The one where a pigeon is killed is this one: http://www.ebaumsworld.com/video/watch/927009/


----------



## KubeKid73 (Feb 24, 2009)

Lol. Its just a puff of feathers. Eww. Ebaumsworld. Lol. Why does he pray for a bird? Who cares about a bird?


----------



## Xtian (Feb 24, 2009)

KubeKid73 said:


> Lol. Its just a puff of feathers. Eww. Ebaumsworld. Lol. Why does he pray for a bird? *Who cares about a bird?*



 .........


----------



## Stefan (Feb 24, 2009)

Robert-Y said:


> Yeah the ball doesn't hit a pigeon, it hits the pole on the left and I think it bounces in although I couldn't really tell from the video or from the score in the video. http://www.youtube.com/watch?v=OTJGju3U3OI&feature=related


Yes, I think so, too, and the submitter of that video agrees (see video description). Thanks for finding that video.

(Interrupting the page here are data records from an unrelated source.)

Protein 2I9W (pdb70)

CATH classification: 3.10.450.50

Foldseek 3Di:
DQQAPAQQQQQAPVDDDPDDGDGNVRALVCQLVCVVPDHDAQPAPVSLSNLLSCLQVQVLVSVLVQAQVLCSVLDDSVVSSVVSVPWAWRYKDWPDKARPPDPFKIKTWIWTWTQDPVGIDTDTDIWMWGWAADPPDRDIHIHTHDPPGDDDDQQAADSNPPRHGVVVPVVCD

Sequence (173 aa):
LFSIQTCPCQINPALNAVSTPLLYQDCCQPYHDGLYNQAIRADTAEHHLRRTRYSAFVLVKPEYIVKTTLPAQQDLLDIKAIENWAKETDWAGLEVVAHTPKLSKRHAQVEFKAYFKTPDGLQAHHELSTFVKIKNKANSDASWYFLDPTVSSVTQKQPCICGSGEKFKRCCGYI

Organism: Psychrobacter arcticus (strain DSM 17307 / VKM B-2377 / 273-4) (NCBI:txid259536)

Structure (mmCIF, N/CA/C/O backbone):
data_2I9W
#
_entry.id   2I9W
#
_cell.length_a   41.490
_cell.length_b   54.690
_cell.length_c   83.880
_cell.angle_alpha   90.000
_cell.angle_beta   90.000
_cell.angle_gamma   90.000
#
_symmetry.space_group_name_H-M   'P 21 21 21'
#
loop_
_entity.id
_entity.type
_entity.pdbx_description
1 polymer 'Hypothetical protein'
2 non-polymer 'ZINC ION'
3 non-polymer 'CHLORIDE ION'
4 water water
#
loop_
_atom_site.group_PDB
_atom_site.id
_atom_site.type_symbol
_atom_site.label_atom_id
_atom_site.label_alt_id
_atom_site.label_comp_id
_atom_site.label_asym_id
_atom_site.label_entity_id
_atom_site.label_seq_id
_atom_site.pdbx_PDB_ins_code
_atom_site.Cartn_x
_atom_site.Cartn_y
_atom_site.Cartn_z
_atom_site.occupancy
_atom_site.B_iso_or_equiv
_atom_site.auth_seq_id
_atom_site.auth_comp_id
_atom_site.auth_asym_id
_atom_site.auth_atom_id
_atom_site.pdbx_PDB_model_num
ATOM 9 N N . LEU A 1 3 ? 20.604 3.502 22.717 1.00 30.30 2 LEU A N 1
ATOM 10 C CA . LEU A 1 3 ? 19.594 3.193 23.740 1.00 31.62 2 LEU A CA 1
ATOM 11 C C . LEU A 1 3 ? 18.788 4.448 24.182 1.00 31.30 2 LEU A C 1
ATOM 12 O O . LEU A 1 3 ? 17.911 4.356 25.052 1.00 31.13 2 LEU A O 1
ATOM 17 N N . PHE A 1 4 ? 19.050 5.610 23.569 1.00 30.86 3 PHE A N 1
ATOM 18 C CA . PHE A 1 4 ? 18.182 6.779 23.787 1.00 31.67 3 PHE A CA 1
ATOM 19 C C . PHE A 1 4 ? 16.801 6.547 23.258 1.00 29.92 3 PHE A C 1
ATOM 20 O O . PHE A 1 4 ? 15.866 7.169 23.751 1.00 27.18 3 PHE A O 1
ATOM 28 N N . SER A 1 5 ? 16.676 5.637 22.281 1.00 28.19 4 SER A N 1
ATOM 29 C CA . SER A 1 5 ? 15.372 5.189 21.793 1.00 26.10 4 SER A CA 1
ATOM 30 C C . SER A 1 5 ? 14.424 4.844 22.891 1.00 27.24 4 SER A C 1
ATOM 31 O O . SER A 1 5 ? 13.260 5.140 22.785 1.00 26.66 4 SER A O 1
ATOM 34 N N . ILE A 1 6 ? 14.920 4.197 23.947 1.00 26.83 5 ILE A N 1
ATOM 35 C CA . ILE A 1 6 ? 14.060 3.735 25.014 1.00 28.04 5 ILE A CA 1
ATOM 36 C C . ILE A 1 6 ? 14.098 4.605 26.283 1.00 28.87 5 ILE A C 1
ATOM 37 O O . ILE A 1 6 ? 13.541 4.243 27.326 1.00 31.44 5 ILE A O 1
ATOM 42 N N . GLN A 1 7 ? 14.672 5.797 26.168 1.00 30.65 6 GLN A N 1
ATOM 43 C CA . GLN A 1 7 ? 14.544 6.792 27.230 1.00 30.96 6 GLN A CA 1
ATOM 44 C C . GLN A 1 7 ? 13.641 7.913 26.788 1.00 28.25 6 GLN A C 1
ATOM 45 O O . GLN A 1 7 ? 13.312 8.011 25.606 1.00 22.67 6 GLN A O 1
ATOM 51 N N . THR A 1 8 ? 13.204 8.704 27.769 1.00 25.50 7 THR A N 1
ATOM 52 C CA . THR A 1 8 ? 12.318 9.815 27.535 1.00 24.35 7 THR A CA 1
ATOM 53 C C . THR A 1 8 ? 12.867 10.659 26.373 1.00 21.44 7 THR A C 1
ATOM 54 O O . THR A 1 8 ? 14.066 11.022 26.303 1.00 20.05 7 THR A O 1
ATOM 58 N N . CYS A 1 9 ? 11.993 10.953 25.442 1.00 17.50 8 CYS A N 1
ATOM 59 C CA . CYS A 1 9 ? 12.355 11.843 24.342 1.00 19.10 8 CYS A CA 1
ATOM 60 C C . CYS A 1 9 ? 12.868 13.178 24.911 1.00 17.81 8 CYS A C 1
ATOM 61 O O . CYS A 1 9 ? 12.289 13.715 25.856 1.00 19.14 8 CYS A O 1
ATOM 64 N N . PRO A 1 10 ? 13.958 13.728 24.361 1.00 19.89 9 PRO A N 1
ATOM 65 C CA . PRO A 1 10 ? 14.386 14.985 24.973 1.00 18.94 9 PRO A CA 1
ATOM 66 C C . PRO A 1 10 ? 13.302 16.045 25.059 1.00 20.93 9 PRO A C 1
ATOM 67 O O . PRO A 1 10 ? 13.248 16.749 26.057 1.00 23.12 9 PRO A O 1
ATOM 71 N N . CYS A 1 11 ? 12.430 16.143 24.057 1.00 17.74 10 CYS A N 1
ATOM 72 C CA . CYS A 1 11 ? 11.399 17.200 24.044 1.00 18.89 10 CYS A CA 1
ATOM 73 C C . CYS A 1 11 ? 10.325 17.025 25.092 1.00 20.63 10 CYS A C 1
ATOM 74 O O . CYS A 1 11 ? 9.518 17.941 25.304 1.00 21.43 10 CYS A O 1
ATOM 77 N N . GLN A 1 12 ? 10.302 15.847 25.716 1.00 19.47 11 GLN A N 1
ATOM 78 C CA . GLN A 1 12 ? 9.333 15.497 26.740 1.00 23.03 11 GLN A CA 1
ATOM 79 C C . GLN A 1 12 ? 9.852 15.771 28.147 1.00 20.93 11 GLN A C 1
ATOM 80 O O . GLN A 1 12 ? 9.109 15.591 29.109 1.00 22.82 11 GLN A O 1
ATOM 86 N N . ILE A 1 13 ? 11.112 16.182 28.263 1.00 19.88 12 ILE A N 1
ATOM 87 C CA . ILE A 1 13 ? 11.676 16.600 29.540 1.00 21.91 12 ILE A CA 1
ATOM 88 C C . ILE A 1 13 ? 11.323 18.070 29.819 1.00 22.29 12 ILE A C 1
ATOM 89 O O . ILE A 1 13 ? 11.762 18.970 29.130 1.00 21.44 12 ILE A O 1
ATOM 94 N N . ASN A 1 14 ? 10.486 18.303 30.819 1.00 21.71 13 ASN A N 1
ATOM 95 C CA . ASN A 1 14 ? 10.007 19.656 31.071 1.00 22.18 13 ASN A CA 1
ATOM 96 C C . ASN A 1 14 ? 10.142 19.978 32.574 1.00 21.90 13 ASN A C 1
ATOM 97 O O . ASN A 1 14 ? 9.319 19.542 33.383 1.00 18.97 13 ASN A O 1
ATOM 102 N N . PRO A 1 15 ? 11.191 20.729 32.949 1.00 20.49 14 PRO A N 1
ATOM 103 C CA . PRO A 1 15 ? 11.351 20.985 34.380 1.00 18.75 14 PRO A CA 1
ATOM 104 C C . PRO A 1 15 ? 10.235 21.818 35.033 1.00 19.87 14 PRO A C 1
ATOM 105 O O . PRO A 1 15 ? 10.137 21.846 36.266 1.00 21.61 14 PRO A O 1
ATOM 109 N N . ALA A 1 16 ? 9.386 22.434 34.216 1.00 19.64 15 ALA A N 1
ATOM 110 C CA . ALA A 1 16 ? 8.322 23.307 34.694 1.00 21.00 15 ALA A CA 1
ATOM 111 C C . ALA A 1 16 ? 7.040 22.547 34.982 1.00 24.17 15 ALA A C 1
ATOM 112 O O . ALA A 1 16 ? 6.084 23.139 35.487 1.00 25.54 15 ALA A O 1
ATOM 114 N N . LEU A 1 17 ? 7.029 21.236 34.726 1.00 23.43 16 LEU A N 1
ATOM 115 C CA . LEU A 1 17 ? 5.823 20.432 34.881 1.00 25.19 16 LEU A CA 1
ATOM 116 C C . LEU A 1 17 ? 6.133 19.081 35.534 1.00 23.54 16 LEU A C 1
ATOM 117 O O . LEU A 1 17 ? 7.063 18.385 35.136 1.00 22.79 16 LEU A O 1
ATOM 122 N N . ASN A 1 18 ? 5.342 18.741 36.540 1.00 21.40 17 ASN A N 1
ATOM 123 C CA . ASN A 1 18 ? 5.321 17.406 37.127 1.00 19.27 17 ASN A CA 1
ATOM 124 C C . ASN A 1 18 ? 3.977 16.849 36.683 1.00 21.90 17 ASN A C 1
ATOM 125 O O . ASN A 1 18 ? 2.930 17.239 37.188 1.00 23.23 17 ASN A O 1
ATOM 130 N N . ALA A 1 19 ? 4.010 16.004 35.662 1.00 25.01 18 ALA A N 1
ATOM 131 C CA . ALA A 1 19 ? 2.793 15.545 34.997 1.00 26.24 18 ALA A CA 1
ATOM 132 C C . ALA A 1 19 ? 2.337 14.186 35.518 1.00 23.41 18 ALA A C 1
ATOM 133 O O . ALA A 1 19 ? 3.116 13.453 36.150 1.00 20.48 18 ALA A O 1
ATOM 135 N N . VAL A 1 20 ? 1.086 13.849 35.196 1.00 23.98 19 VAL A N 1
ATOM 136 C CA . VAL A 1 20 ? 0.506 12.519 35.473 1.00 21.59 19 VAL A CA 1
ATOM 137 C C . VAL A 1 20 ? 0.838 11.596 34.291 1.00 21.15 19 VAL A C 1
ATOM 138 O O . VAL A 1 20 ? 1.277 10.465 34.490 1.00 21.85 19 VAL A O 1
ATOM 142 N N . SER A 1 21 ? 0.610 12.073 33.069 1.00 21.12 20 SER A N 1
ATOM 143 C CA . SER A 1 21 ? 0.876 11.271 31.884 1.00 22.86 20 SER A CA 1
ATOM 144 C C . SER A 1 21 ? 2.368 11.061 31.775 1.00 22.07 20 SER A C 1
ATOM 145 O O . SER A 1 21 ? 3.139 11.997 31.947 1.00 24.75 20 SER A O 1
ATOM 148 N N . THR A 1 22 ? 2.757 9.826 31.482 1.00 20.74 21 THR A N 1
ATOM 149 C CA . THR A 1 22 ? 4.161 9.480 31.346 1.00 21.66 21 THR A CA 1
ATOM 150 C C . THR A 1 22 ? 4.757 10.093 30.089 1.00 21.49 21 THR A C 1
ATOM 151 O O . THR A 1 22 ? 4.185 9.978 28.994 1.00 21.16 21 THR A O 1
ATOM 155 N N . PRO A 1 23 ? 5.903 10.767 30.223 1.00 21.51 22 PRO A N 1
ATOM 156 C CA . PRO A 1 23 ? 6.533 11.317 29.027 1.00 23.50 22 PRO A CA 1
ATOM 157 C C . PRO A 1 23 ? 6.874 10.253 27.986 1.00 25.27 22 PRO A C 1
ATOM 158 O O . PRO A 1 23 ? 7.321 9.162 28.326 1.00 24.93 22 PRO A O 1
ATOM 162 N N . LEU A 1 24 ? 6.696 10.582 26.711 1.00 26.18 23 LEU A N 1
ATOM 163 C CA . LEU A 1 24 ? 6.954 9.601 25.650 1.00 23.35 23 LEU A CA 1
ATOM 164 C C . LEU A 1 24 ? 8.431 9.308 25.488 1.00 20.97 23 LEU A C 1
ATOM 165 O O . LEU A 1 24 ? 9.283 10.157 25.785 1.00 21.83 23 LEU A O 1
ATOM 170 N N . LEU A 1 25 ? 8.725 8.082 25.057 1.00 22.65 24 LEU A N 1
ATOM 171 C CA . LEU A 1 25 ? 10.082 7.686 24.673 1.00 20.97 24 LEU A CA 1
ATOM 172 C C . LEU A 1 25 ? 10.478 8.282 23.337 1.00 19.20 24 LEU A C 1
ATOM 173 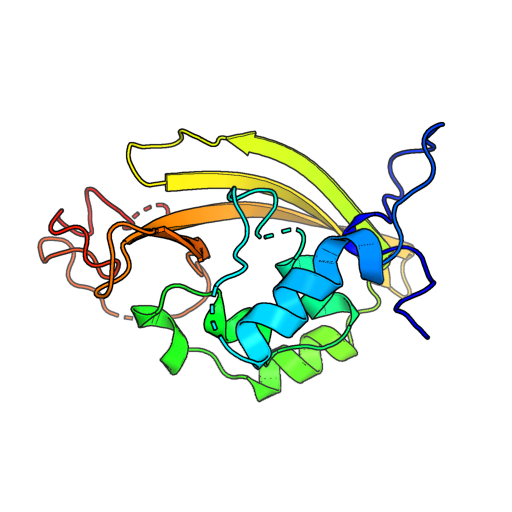O O . LEU A 1 25 ? 9.640 8.556 22.462 1.00 19.10 24 LEU A O 1
ATOM 178 N N . TYR A 1 26 ? 11.783 8.489 23.173 1.00 21.45 25 TYR A N 1
ATOM 179 C CA . TYR A 1 26 ? 12.311 8.986 21.888 1.00 21.38 25 TYR A CA 1
ATOM 180 C C . TYR A 1 26 ? 11.758 8.207 20.651 1.00 24.59 25 TYR A C 1
ATOM 181 O O . TYR A 1 26 ? 11.192 8.818 19.712 1.00 20.04 25 TYR A O 1
ATOM 190 N N . GLN A 1 27 ? 11.849 6.875 20.678 1.00 21.12 26 GLN A N 1
ATOM 191 C CA . GLN A 1 27 ? 11.335 6.055 19.574 1.00 23.28 26 GLN A CA 1
ATOM 192 C C . GLN A 1 27 ? 9.869 6.316 19.229 1.00 19.89 26 GLN A C 1
ATOM 193 O O . GLN A 1 27 ? 9.431 6.068 18.099 1.00 21.26 26 GLN A O 1
ATOM 199 N N . ASP A 1 28 ? 9.119 6.802 20.209 1.00 21.06 27 ASP A N 1
ATOM 200 C CA . ASP A 1 28 ? 7.688 7.002 20.087 1.00 21.44 27 ASP A CA 1
ATOM 201 C C . ASP A 1 28 ? 7.332 8.452 19.856 1.00 22.53 27 ASP A C 1
ATOM 202 O O . ASP A 1 28 ? 6.155 8.780 19.825 1.00 20.45 27 ASP A O 1
ATOM 207 N N . CYS A 1 29 ? 8.339 9.322 19.752 1.00 20.60 28 CYS A N 1
ATOM 208 C CA . CYS A 1 29 ? 8.131 10.774 19.664 1.00 19.96 28 CYS A CA 1
ATOM 209 C C . CYS A 1 29 ? 8.942 11.370 18.487 1.00 19.63 28 CYS A C 1
ATOM 210 O O . CYS A 1 29 ? 8.484 11.310 17.346 1.00 18.81 28 CYS A O 1
ATOM 213 N N . CYS A 1 30 ? 10.170 11.876 18.742 1.00 16.32 29 CYS A N 1
ATOM 214 C CA . CYS A 1 30 ? 10.921 12.595 17.720 1.00 17.07 29 CYS A CA 1
ATOM 215 C C . CYS A 1 30 ? 11.703 11.676 16.761 1.00 15.33 29 CYS A C 1
ATOM 216 O O . CYS A 1 30 ? 12.030 12.081 15.635 1.00 14.75 29 CYS A O 1
ATOM 219 N N . GLN A 1 31 ? 12.041 10.450 17.204 1.00 17.92 30 GLN A N 1
ATOM 220 C CA . GLN A 1 31 ? 12.967 9.622 16.425 1.00 18.03 30 GLN A CA 1
ATOM 221 C C . GLN A 1 31 ? 12.466 9.364 14.992 1.00 18.87 30 GLN A C 1
ATOM 222 O O . GLN A 1 31 ? 13.229 9.441 14.070 1.00 18.35 30 GLN A O 1
ATOM 228 N N . PRO A 1 32 ? 11.158 9.070 14.798 1.00 17.77 31 PRO A N 1
ATOM 229 C CA . PRO A 1 32 ? 10.697 8.878 13.414 1.00 19.08 31 PRO A CA 1
ATOM 230 C C . PRO A 1 32 ? 10.973 10.051 12.436 1.00 17.82 31 PRO A C 1
ATOM 231 O O . PRO A 1 32 ? 11.205 9.840 11.239 1.00 17.28 31 PRO A O 1
ATOM 235 N N . TYR A 1 33 ? 10.948 11.266 12.970 1.00 17.08 32 TYR A N 1
ATOM 236 C CA . TYR A 1 33 ? 11.116 12.470 12.203 1.00 18.43 32 TYR A CA 1
ATOM 237 C C . TYR A 1 33 ? 12.586 12.615 11.900 1.00 17.74 32 TYR A C 1
ATOM 238 O O . TYR A 1 33 ? 12.951 12.961 10.792 1.00 16.57 32 TYR A O 1
ATOM 247 N N . HIS A 1 34 ? 13.442 12.400 12.888 1.00 17.51 33 HIS A N 1
ATOM 248 C CA . HIS A 1 34 ? 14.874 12.527 12.632 1.00 16.28 33 HIS A CA 1
ATOM 249 C C . HIS A 1 34 ? 15.259 11.453 11.569 1.00 16.49 33 HIS A C 1
ATOM 250 O O . HIS A 1 34 ? 15.886 11.730 10.558 1.00 20.59 33 HIS A O 1
ATOM 257 N N . ASP A 1 35 ? 14.867 10.219 11.828 1.00 18.93 34 ASP A N 1
ATOM 258 C CA . ASP A 1 35 ? 15.225 9.115 10.908 1.00 20.23 34 ASP A CA 1
ATOM 259 C C . ASP A 1 35 ? 14.646 9.323 9.509 1.00 22.03 34 ASP A C 1
ATOM 260 O O . ASP A 1 35 ? 15.256 8.955 8.502 1.00 23.82 34 ASP A O 1
ATOM 265 N N . GLY A 1 36 ? 13.462 9.912 9.455 1.00 24.25 35 GLY A N 1
ATOM 266 C CA . GLY A 1 36 ? 12.743 10.131 8.211 1.00 24.21 35 GLY A CA 1
ATOM 267 C C . GLY A 1 36 ? 13.448 11.073 7.261 1.00 26.60 35 GLY A C 1
ATOM 268 O O . GLY A 1 36 ? 13.590 10.776 6.076 1.00 26.98 35 GLY A O 1
ATOM 269 N N . LEU A 1 37 ? 13.889 12.207 7.796 1.00 26.56 36 LEU A N 1
ATOM 270 C CA . LEU A 1 37 ? 14.600 13.219 7.018 1.00 30.87 36 LEU A CA 1
ATOM 271 C C . LEU A 1 37 ? 15.977 12.690 6.634 1.00 31.99 36 LEU A C 1
ATOM 272 O O . LEU A 1 37 ? 16.478 12.996 5.543 1.00 33.53 36 LEU A O 1
ATOM 277 N N . TYR A 1 38 ? 16.563 11.867 7.505 1.00 30.11 37 TYR A N 1
ATOM 278 C CA . TYR A 1 38 ? 17.877 11.291 7.225 1.00 33.81 37 TYR A CA 1
ATOM 279 C C . TYR A 1 38 ? 17.825 10.308 6.044 1.00 35.04 37 TYR A C 1
ATOM 280 O O . TYR A 1 38 ? 18.746 10.275 5.226 1.00 36.11 37 TYR A O 1
ATOM 289 N N . ASN A 1 39 ? 16.753 9.528 5.946 1.00 36.21 38 ASN A N 1
ATOM 290 C CA . ASN A 1 39 ? 16.651 8.492 4.910 1.00 39.07 38 ASN A CA 1
ATOM 291 C C . ASN A 1 39 ? 15.784 8.826 3.705 1.00 40.96 38 ASN A C 1
ATOM 292 O O . ASN A 1 39 ? 15.768 8.072 2.739 1.00 41.48 38 ASN A O 1
ATOM 297 N N . GLN A 1 40 ? 15.028 9.917 3.764 1.00 43.64 39 GLN A N 1
ATOM 298 C CA . GLN A 1 40 ? 14.034 10.193 2.733 1.00 45.57 39 GLN A CA 1
ATOM 299 C C . GLN A 1 40 ? 14.178 11.631 2.254 1.00 46.70 39 GLN A C 1
ATOM 300 O O . GLN A 1 40 ? 13.972 12.566 3.031 1.00 49.33 39 GLN A O 1
ATOM 303 N N . ALA A 1 47 ? 6.963 10.647 2.710 1.00 41.56 46 ALA A N 1
ATOM 304 C CA . ALA A 1 47 ? 7.926 11.321 3.585 1.00 39.41 46 ALA A CA 1
ATOM 305 C C . ALA A 1 47 ? 7.280 11.734 4.901 1.00 37.80 46 ALA A C 1
ATOM 306 O O . ALA A 1 47 ? 6.375 12.593 4.912 1.00 40.59 46 ALA A O 1
ATOM 308 N N . ILE A 1 48 ? 7.749 11.125 5.994 1.00 32.21 47 ILE A N 1
ATOM 309 C CA . ILE A 1 48 ? 7.338 11.485 7.355 1.00 31.42 47 ILE A CA 1
ATOM 310 C C . ILE A 1 48 ? 7.871 12.883 7.671 1.00 30.59 47 ILE A C 1
ATOM 311 O O . ILE A 1 48 ? 9.069 13.102 7.585 1.00 33.11 47 ILE A O 1
ATOM 316 N N . ARG A 1 49 ? 6.975 13.831 7.964 1.00 29.45 48 ARG A N 1
ATOM 317 C CA . ARG A 1 49 ? 7.366 15.218 8.296 1.00 28.98 48 ARG A CA 1
ATOM 318 C C . ARG A 1 49 ? 6.501 15.776 9.405 1.00 25.08 48 ARG A C 1
ATOM 319 O O . ARG A 1 49 ? 5.366 15.402 9.524 1.00 23.93 48 ARG A O 1
ATOM 323 N N . ALA A 1 50 ? 7.061 16.664 10.215 1.00 23.31 49 ALA A N 1
ATOM 324 C CA . ALA A 1 50 ? 6.324 17.315 11.300 1.00 23.75 49 ALA A CA 1
ATOM 325 C C . ALA A 1 50 ? 5.072 17.942 10.753 1.00 23.39 49 ALA A C 1
ATOM 326 O O . ALA A 1 50 ? 5.105 18.598 9.712 1.00 24.65 49 ALA A O 1
ATOM 328 N N . ASP A 1 51 ? 3.939 17.723 11.427 1.00 24.98 50 ASP A N 1
ATOM 329 C CA . ASP A 1 51 ? 2.653 18.208 10.925 1.00 25.86 50 ASP A CA 1
ATOM 330 C C . ASP A 1 51 ? 2.389 19.691 11.251 1.00 26.15 50 ASP A C 1
ATOM 331 O O . ASP A 1 51 ? 1.684 20.394 10.504 1.00 26.38 50 ASP A O 1
ATOM 334 N N . THR A 1 52 ? 3.003 20.193 12.322 1.00 22.80 51 THR A N 1
ATOM 335 C CA . THR A 1 52 ? 2.761 21.554 12.768 1.00 22.95 51 THR A CA 1
ATOM 336 C C . THR A 1 52 ? 4.106 22.200 13.106 1.00 20.10 51 THR A C 1
ATOM 337 O O . THR A 1 52 ? 5.084 21.474 13.316 1.00 20.51 51 THR A O 1
ATOM 341 N N . ALA A 1 53 ? 4.149 23.535 13.204 1.00 18.79 52 ALA A N 1
ATOM 342 C CA . ALA A 1 53 ? 5.365 24.247 13.657 1.00 20.39 52 ALA A CA 1
ATOM 343 C C . ALA A 1 53 ? 5.815 23.856 15.092 1.00 18.99 52 ALA A C 1
ATOM 344 O O . ALA A 1 53 ? 7.011 23.715 15.371 1.00 18.61 52 ALA A O 1
ATOM 346 N N . GLU A 1 54 ? 4.845 23.638 15.979 1.00 19.24 53 GLU A N 1
ATOM 347 C CA . GLU A 1 54 ? 5.156 23.224 17.346 1.00 23.37 53 GLU A CA 1
ATOM 348 C C . GLU A 1 54 ? 5.879 21.864 17.327 1.00 20.13 53 GLU A C 1
ATOM 349 O O . GLU A 1 54 ? 6.917 21.688 17.975 1.00 20.61 53 GLU A O 1
ATOM 355 N N . HIS A 1 55 ? 5.362 20.938 16.534 1.00 19.81 54 HIS A N 1
ATOM 356 C CA A HIS A 1 55 ? 5.963 19.604 16.362 0.38 20.31 54 HIS A CA 1
ATOM 357 C CA C HIS A 1 55 ? 5.980 19.647 16.405 0.62 20.25 54 HIS A CA 1
ATOM 358 C C . HIS A 1 55 ? 7.354 19.777 15.767 1.00 20.54 54 HIS A C 1
ATOM 359 O O . HIS A 1 55 ? 8.314 19.166 16.236 1.00 19.40 54 HIS A O 1
ATOM 372 N N . LEU A 1 56 ? 7.496 20.620 14.729 1.00 19.11 55 LEU A N 1
ATOM 373 C CA . LEU A 1 56 ? 8.838 20.833 14.189 1.00 19.53 55 LEU A CA 1
ATOM 374 C C . LEU A 1 56 ? 9.849 21.361 15.226 1.00 20.11 55 LEU A C 1
ATOM 375 O O . LEU A 1 56 ? 10.966 20.844 15.344 1.00 20.62 55 LEU A O 1
ATOM 393 N N . ARG A 1 58 ? 9.818 21.024 18.450 1.00 20.07 57 ARG A N 1
ATOM 394 C CA A ARG A 1 58 ? 10.185 19.934 19.376 0.50 18.64 57 ARG A CA 1
ATOM 395 C CA B ARG A 1 58 ? 10.187 19.945 19.384 0.50 20.42 57 ARG A CA 1
ATOM 396 C C . ARG A 1 58 ? 11.238 19.035 18.779 1.00 20.24 57 ARG A C 1
ATOM 397 O O . ARG A 1 58 ? 12.235 18.696 19.431 1.00 18.72 57 ARG A O 1
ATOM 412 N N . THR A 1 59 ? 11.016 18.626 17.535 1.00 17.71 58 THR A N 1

If you add &fmt=18 to the url, you get to see the higher quality version which makes it still easier to see:
http://www.youtube.com/watch?v=OTJGju3U3OI&feature=related&fmt=18


----------



## cookingfat (Feb 25, 2009)

StefanPochmann said:


> Robert-Y said:
> 
> 
> > Yeah the ball doesn't hit a pigeon, it hits the pole on the left and I think it bounces in although I couldn't really tell from the video or from the score in the video. http://www.youtube.com/watch?v=OTJGju3U3OI&feature=related
> ...



oops, guess I got them mixed up. The pigeon one is still cool though


----------